WHAT YOU SHOULD DO: Where the records below show a line containing "ATOM 230 C C", start copying; end with the line containing "ATOM 241 O O", and copy it too.

DATA FOR PROCESSING:
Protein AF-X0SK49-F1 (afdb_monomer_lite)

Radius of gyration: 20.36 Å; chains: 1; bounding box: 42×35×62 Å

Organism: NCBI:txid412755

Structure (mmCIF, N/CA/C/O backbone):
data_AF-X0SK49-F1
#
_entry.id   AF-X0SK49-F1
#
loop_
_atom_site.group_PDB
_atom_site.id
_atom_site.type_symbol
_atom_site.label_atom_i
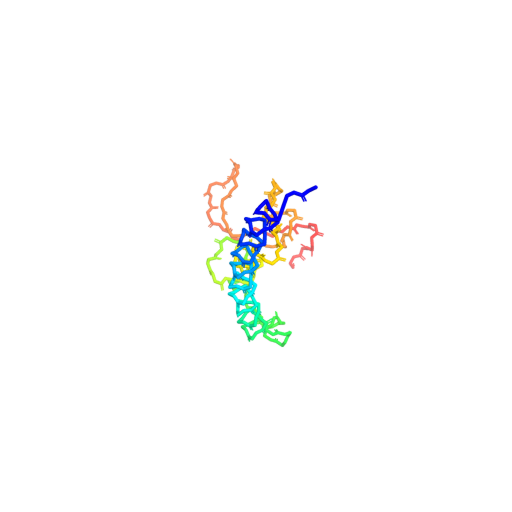d
_atom_site.label_alt_id
_atom_site.label_comp_id
_atom_site.label_asym_id
_atom_site.label_entity_id
_atom_site.label_seq_id
_atom_site.pdbx_PDB_ins_code
_atom_site.Cartn_x
_atom_site.Cartn_y
_atom_site.Cartn_z
_atom_site.occupancy
_atom_site.B_iso_or_equiv
_atom_site.auth_seq_id
_atom_site.auth_comp_id
_atom_site.auth_asym_id
_atom_site.auth_atom_id
_atom_site.pdbx_PDB_model_num
ATOM 1 N N . MET A 1 1 ? 10.603 11.694 -43.519 1.00 62.75 1 MET A N 1
ATOM 2 C CA . MET A 1 1 ? 11.053 11.415 -42.141 1.00 62.75 1 MET A CA 1
ATOM 3 C C . MET A 1 1 ? 12.506 11.007 -42.232 1.00 62.75 1 MET A C 1
ATOM 5 O O . MET A 1 1 ? 12.807 10.120 -43.022 1.00 62.75 1 MET A O 1
ATOM 9 N N . ASP A 1 2 ? 13.382 11.722 -41.537 1.00 89.56 2 ASP A N 1
ATOM 10 C CA . ASP A 1 2 ? 14.832 11.531 -41.609 1.00 89.56 2 ASP A CA 1
ATOM 11 C C . ASP A 1 2 ? 15.255 10.283 -40.809 1.00 89.56 2 ASP A C 1
ATOM 13 O O . ASP A 1 2 ? 14.686 9.972 -39.760 1.00 89.56 2 ASP A O 1
ATOM 17 N N . THR A 1 3 ? 16.231 9.530 -41.316 1.00 93.25 3 THR A N 1
ATOM 18 C CA . THR A 1 3 ? 16.738 8.310 -40.671 1.00 93.25 3 THR A CA 1
ATOM 19 C C . THR A 1 3 ? 17.395 8.581 -39.322 1.00 93.25 3 THR A C 1
ATOM 21 O O . THR A 1 3 ? 17.351 7.720 -38.442 1.00 93.25 3 THR A O 1
ATOM 24 N N . GLU A 1 4 ? 17.961 9.771 -39.129 1.00 92.75 4 GLU A N 1
ATOM 25 C CA . GLU A 1 4 ? 18.552 10.152 -37.846 1.00 92.75 4 GLU A CA 1
ATOM 26 C C . GLU A 1 4 ? 17.471 10.440 -36.796 1.00 92.75 4 GLU A C 1
ATOM 28 O O . GLU A 1 4 ? 17.529 9.952 -35.666 1.00 92.75 4 GLU A O 1
ATOM 33 N N . GLU A 1 5 ? 16.397 11.118 -37.207 1.00 95.19 5 GLU A N 1
ATOM 34 C CA . GLU A 1 5 ? 15.220 11.363 -36.370 1.00 95.19 5 GLU
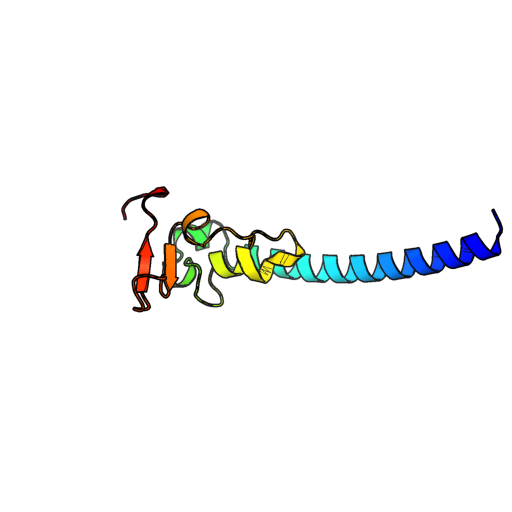 A CA 1
ATOM 35 C C . GLU A 1 5 ? 14.596 10.048 -35.862 1.00 95.19 5 GLU A C 1
ATOM 37 O O . GLU A 1 5 ? 14.192 9.940 -34.699 1.00 95.19 5 GLU A O 1
ATOM 42 N N . LEU A 1 6 ? 14.553 9.020 -36.716 1.00 94.69 6 LEU A N 1
ATOM 43 C CA . LEU A 1 6 ? 14.083 7.682 -36.352 1.00 94.69 6 LEU A CA 1
ATOM 44 C C . LEU A 1 6 ? 14.935 7.028 -35.257 1.00 94.69 6 LEU A C 1
ATOM 46 O O . LEU A 1 6 ? 14.381 6.473 -34.306 1.00 94.69 6 LEU A O 1
ATOM 50 N N . ARG A 1 7 ? 16.266 7.104 -35.367 1.00 94.31 7 ARG A N 1
ATOM 51 C CA . ARG A 1 7 ? 17.194 6.512 -34.388 1.00 94.31 7 ARG A CA 1
ATOM 52 C C . ARG A 1 7 ? 17.070 7.173 -33.020 1.00 94.31 7 ARG A C 1
ATOM 54 O O . ARG A 1 7 ? 17.031 6.475 -32.007 1.00 94.31 7 ARG A O 1
ATOM 61 N N . ILE A 1 8 ? 16.926 8.499 -32.990 1.00 94.81 8 ILE A N 1
ATOM 62 C CA . ILE A 1 8 ? 16.703 9.262 -31.753 1.00 94.81 8 ILE A CA 1
ATOM 63 C C . ILE A 1 8 ? 15.401 8.815 -31.073 1.00 94.81 8 ILE A C 1
ATOM 65 O O . ILE A 1 8 ? 15.393 8.515 -29.876 1.00 94.81 8 ILE A O 1
ATOM 69 N N . LYS A 1 9 ? 14.301 8.704 -31.833 1.00 95.12 9 LYS A N 1
ATOM 70 C CA . LYS A 1 9 ? 13.009 8.234 -31.303 1.00 95.12 9 LYS A CA 1
ATOM 71 C C . LYS A 1 9 ? 13.080 6.795 -30.793 1.00 95.12 9 LYS A C 1
ATOM 73 O O . LYS A 1 9 ? 12.511 6.504 -29.742 1.00 95.12 9 LYS A O 1
ATOM 78 N N . GLN A 1 10 ? 13.792 5.912 -31.495 1.00 94.56 10 GLN A N 1
ATOM 79 C CA . GLN A 1 10 ? 13.992 4.529 -31.061 1.00 94.56 10 GLN A CA 1
ATOM 80 C C . GLN A 1 10 ? 14.761 4.465 -29.735 1.00 94.56 10 GLN A C 1
ATOM 82 O O . GLN A 1 10 ? 14.331 3.766 -28.820 1.00 94.56 10 GLN A O 1
ATOM 87 N N . GLY A 1 11 ? 15.844 5.235 -29.592 1.00 95.25 11 GLY A N 1
ATOM 88 C CA . GLY A 1 11 ? 16.608 5.301 -28.343 1.00 95.25 11 GLY A CA 1
ATOM 89 C C . GLY A 1 11 ? 15.763 5.777 -27.157 1.00 95.25 11 GLY A C 1
ATOM 90 O O . GLY A 1 11 ? 15.764 5.147 -26.098 1.00 95.25 11 GLY A O 1
ATOM 91 N N . ALA A 1 12 ? 14.977 6.842 -27.347 1.00 94.94 12 ALA A N 1
ATOM 92 C CA . ALA A 1 12 ? 14.072 7.351 -26.315 1.00 94.94 12 ALA A CA 1
ATOM 93 C C . ALA A 1 12 ? 12.980 6.334 -25.932 1.00 94.94 12 ALA A C 1
ATOM 95 O O . ALA A 1 12 ? 12.666 6.164 -24.751 1.00 94.94 12 ALA A O 1
ATOM 96 N N . PHE A 1 13 ? 12.412 5.635 -26.919 1.00 95.44 13 PHE A N 1
ATOM 97 C CA . PHE A 1 13 ? 11.422 4.588 -26.683 1.00 95.44 13 PHE A CA 1
ATOM 98 C C . PHE A 1 13 ? 12.001 3.426 -25.868 1.00 95.44 13 PHE A C 1
ATOM 100 O O . PHE A 1 13 ? 11.391 3.010 -24.884 1.00 95.44 13 PHE A O 1
ATOM 107 N N . GLU A 1 14 ? 13.184 2.932 -26.236 1.00 96.12 14 GLU A N 1
ATOM 108 C CA . GLU A 1 14 ? 13.830 1.815 -25.543 1.00 96.12 14 GLU A CA 1
ATOM 109 C C . GLU A 1 14 ? 14.188 2.158 -24.092 1.00 96.12 14 GLU A C 1
ATOM 111 O O . GLU A 1 14 ? 13.943 1.347 -23.196 1.00 96.12 14 GLU A O 1
ATOM 116 N N . GLY A 1 15 ? 14.675 3.376 -23.829 1.00 93.12 15 GLY A N 1
ATOM 117 C CA . GLY A 1 15 ? 14.902 3.854 -22.461 1.00 93.12 15 GLY A CA 1
ATOM 118 C C . GLY A 1 15 ? 13.618 3.831 -21.624 1.00 93.12 15 GLY A C 1
ATOM 119 O O . GLY A 1 15 ? 13.568 3.206 -20.562 1.00 93.12 15 GLY A O 1
ATOM 120 N N . ASN A 1 16 ? 12.537 4.416 -22.151 1.00 95.62 16 ASN A N 1
ATOM 121 C CA . ASN A 1 16 ? 11.232 4.414 -21.486 1.00 95.62 16 ASN A CA 1
ATOM 122 C C . ASN A 1 16 ? 10.708 2.990 -21.243 1.00 95.62 16 ASN A C 1
ATOM 124 O O . ASN A 1 16 ? 10.173 2.697 -20.172 1.00 95.62 16 ASN A O 1
ATOM 128 N N . ARG A 1 17 ? 10.871 2.088 -22.218 1.00 96.19 17 ARG A N 1
ATOM 129 C CA . ARG A 1 17 ? 10.438 0.689 -22.120 1.00 96.19 17 ARG A CA 1
ATOM 130 C C . ARG A 1 17 ? 11.143 -0.037 -20.974 1.00 96.19 17 ARG A C 1
ATOM 132 O O . ARG A 1 17 ? 10.476 -0.709 -20.188 1.00 96.19 17 ARG A O 1
ATOM 139 N N . GLN A 1 18 ? 12.459 0.126 -20.846 1.00 96.81 18 GLN A N 1
ATOM 140 C CA . GLN A 1 18 ? 13.245 -0.495 -19.774 1.00 96.81 18 GLN A CA 1
ATOM 141 C C . GLN A 1 18 ? 12.842 0.015 -18.388 1.00 96.81 18 GLN A C 1
ATOM 143 O O . GLN A 1 18 ? 12.756 -0.761 -17.433 1.00 96.81 18 GLN A O 1
ATOM 148 N N . ASP A 1 19 ? 12.576 1.312 -18.256 1.00 96.31 19 ASP A N 1
ATOM 149 C CA . ASP A 1 19 ? 12.166 1.887 -16.976 1.00 96.31 19 ASP A CA 1
ATOM 150 C C . ASP A 1 19 ? 10.748 1.465 -16.580 1.00 96.31 19 ASP A C 1
ATOM 152 O O . ASP A 1 19 ? 10.494 1.153 -15.409 1.00 96.31 1
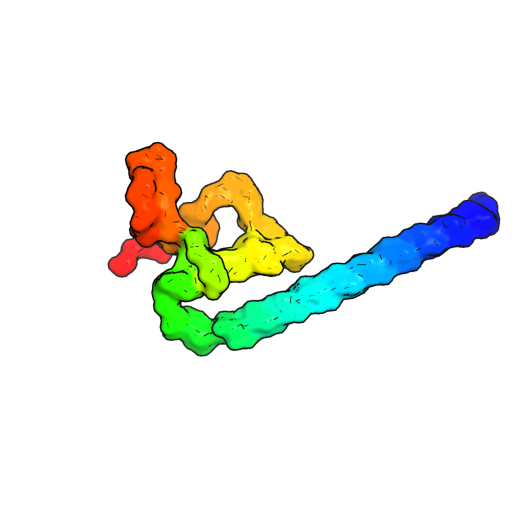9 ASP A O 1
ATOM 156 N N . LEU A 1 20 ? 9.840 1
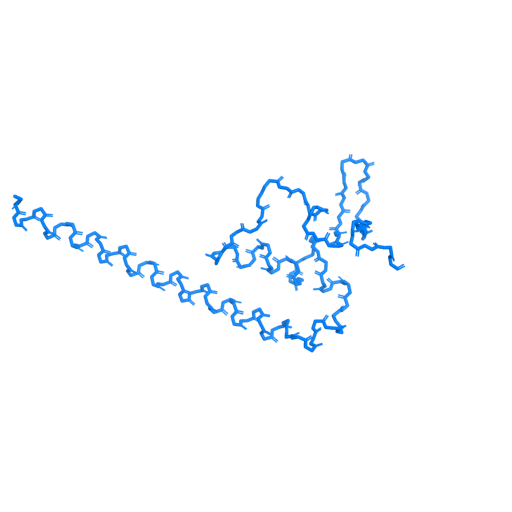.353 -17.553 1.00 95.38 20 LEU A N 1
ATOM 157 C CA . LEU A 1 20 ? 8.520 0.762 -17.343 1.00 95.38 20 LEU A CA 1
ATOM 158 C C . LEU A 1 20 ? 8.632 -0.699 -16.899 1.00 95.38 20 LEU A C 1
ATOM 160 O O . LEU A 1 20 ? 8.003 -1.076 -15.912 1.00 95.38 20 LEU A O 1
ATOM 164 N N . GLU A 1 21 ? 9.460 -1.507 -17.559 1.00 96.88 21 GLU A N 1
ATOM 165 C CA . GLU A 1 21 ? 9.668 -2.916 -17.210 1.00 96.88 21 GLU A CA 1
ATOM 166 C C . GLU A 1 21 ? 10.178 -3.080 -15.769 1.00 96.88 21 GLU A C 1
ATOM 168 O O . GLU A 1 21 ? 9.619 -3.854 -14.983 1.00 96.88 21 GLU A O 1
ATOM 173 N N . LYS A 1 22 ? 11.180 -2.284 -15.369 1.00 96.88 22 LYS A N 1
ATOM 174 C CA . LYS A 1 22 ? 11.683 -2.258 -13.984 1.00 96.88 22 LYS A CA 1
ATOM 175 C C . LYS A 1 22 ? 10.580 -1.893 -12.991 1.00 96.88 22 LYS A C 1
ATOM 177 O O . LYS A 1 22 ? 10.471 -2.518 -11.931 1.00 96.88 22 LYS A O 1
ATOM 182 N N . LYS A 1 23 ? 9.754 -0.893 -13.320 1.00 96.62 23 LYS A N 1
ATOM 183 C CA . LYS A 1 23 ? 8.628 -0.469 -12.480 1.00 96.62 23 LYS A CA 1
ATOM 184 C C . LYS A 1 23 ? 7.590 -1.584 -12.335 1.00 96.62 23 LYS A C 1
ATOM 186 O O . LYS A 1 23 ? 7.234 -1.916 -11.206 1.00 96.62 23 LYS A O 1
ATOM 191 N N . PHE A 1 24 ? 7.166 -2.203 -13.438 1.00 96.12 24 PHE A N 1
ATOM 192 C CA . PHE A 1 24 ? 6.207 -3.312 -13.423 1.00 96.12 24 PHE A CA 1
ATOM 193 C C . PHE A 1 24 ? 6.714 -4.492 -12.597 1.00 96.12 24 PHE A C 1
ATOM 195 O O . PHE A 1 24 ? 5.983 -5.003 -11.753 1.00 96.12 24 PHE A O 1
ATOM 202 N N . LYS A 1 25 ? 7.987 -4.871 -12.751 1.00 97.81 25 LYS A N 1
ATOM 203 C CA . LYS A 1 25 ? 8.596 -5.949 -11.959 1.00 97.81 25 LYS A CA 1
ATOM 204 C C . LYS A 1 25 ? 8.589 -5.641 -10.459 1.00 97.81 25 LYS A C 1
ATOM 206 O O . LYS A 1 25 ? 8.306 -6.517 -9.640 1.00 97.81 25 LYS A O 1
ATOM 211 N N . LYS A 1 26 ? 8.882 -4.392 -10.084 1.00 97.56 26 LYS A N 1
ATOM 212 C CA . LYS A 1 26 ? 8.840 -3.943 -8.685 1.00 97.56 26 LYS A CA 1
ATOM 213 C C . LYS A 1 26 ? 7.424 -3.998 -8.116 1.00 97.56 26 LYS A C 1
ATOM 215 O O . LYS A 1 26 ? 7.246 -4.429 -6.979 1.00 97.56 26 LYS A O 1
ATOM 220 N N . ASP A 1 27 ? 6.438 -3.540 -8.875 1.00 97.56 27 ASP A N 1
ATOM 221 C CA . ASP A 1 27 ? 5.055 -3.495 -8.414 1.00 97.56 27 ASP A CA 1
ATOM 222 C C . ASP A 1 27 ? 4.413 -4.894 -8.374 1.00 97.56 27 ASP A C 1
ATOM 224 O O . ASP A 1 27 ? 3.716 -5.207 -7.408 1.00 97.56 27 ASP A O 1
ATOM 228 N N . GLU A 1 28 ? 4.746 -5.787 -9.309 1.00 97.75 28 GLU A N 1
ATOM 229 C CA . GLU A 1 28 ? 4.329 -7.196 -9.264 1.00 97.75 28 GLU A CA 1
ATOM 230 C C . GLU A 1 28 ? 4.890 -7.920 -8.033 1.00 97.75 28 GLU A C 1
ATOM 232 O O . GLU A 1 28 ? 4.160 -8.648 -7.360 1.00 97.75 28 GLU A O 1
ATOM 237 N N . LYS A 1 29 ? 6.149 -7.661 -7.652 1.00 98.19 29 LYS A N 1
ATOM 238 C CA . LYS A 1 29 ? 6.719 -8.222 -6.416 1.00 98.19 29 LYS A CA 1
ATOM 239 C C . LYS A 1 29 ? 5.893 -7.834 -5.182 1.00 98.19 29 LYS A C 1
ATOM 241 O O . LYS A 1 29 ? 5.606 -8.682 -4.341 1.00 98.19 29 LYS A O 1
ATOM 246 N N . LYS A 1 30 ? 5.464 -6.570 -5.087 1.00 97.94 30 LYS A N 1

SOLUTION TO THIS TASK:
ATOM 230 C C . GLU A 1 28 ? 4.890 -7.920 -8.033 1.00 97.75 28 GLU A C 1
ATOM 232 O O . GLU A 1 28 ? 4.160 -8.648 -7.360 1.00 97.75 28 GLU A O 1
ATOM 237 N N . LYS A 1 29 ? 6.149 -7.661 -7.652 1.00 98.19 29 LYS A N 1
ATOM 238 C CA . LYS A 1 29 ? 6.719 -8.222 -6.416 1.00 98.19 29 LYS A CA 1
ATOM 239 C C . LYS A 1 29 ? 5.893 -7.834 -5.182 1.00 98.19 29 LYS A C 1
ATOM 241 O O . LYS A 1 29 ? 5.606 -8.682 -4.341 1.00 98.19 29 LYS A O 1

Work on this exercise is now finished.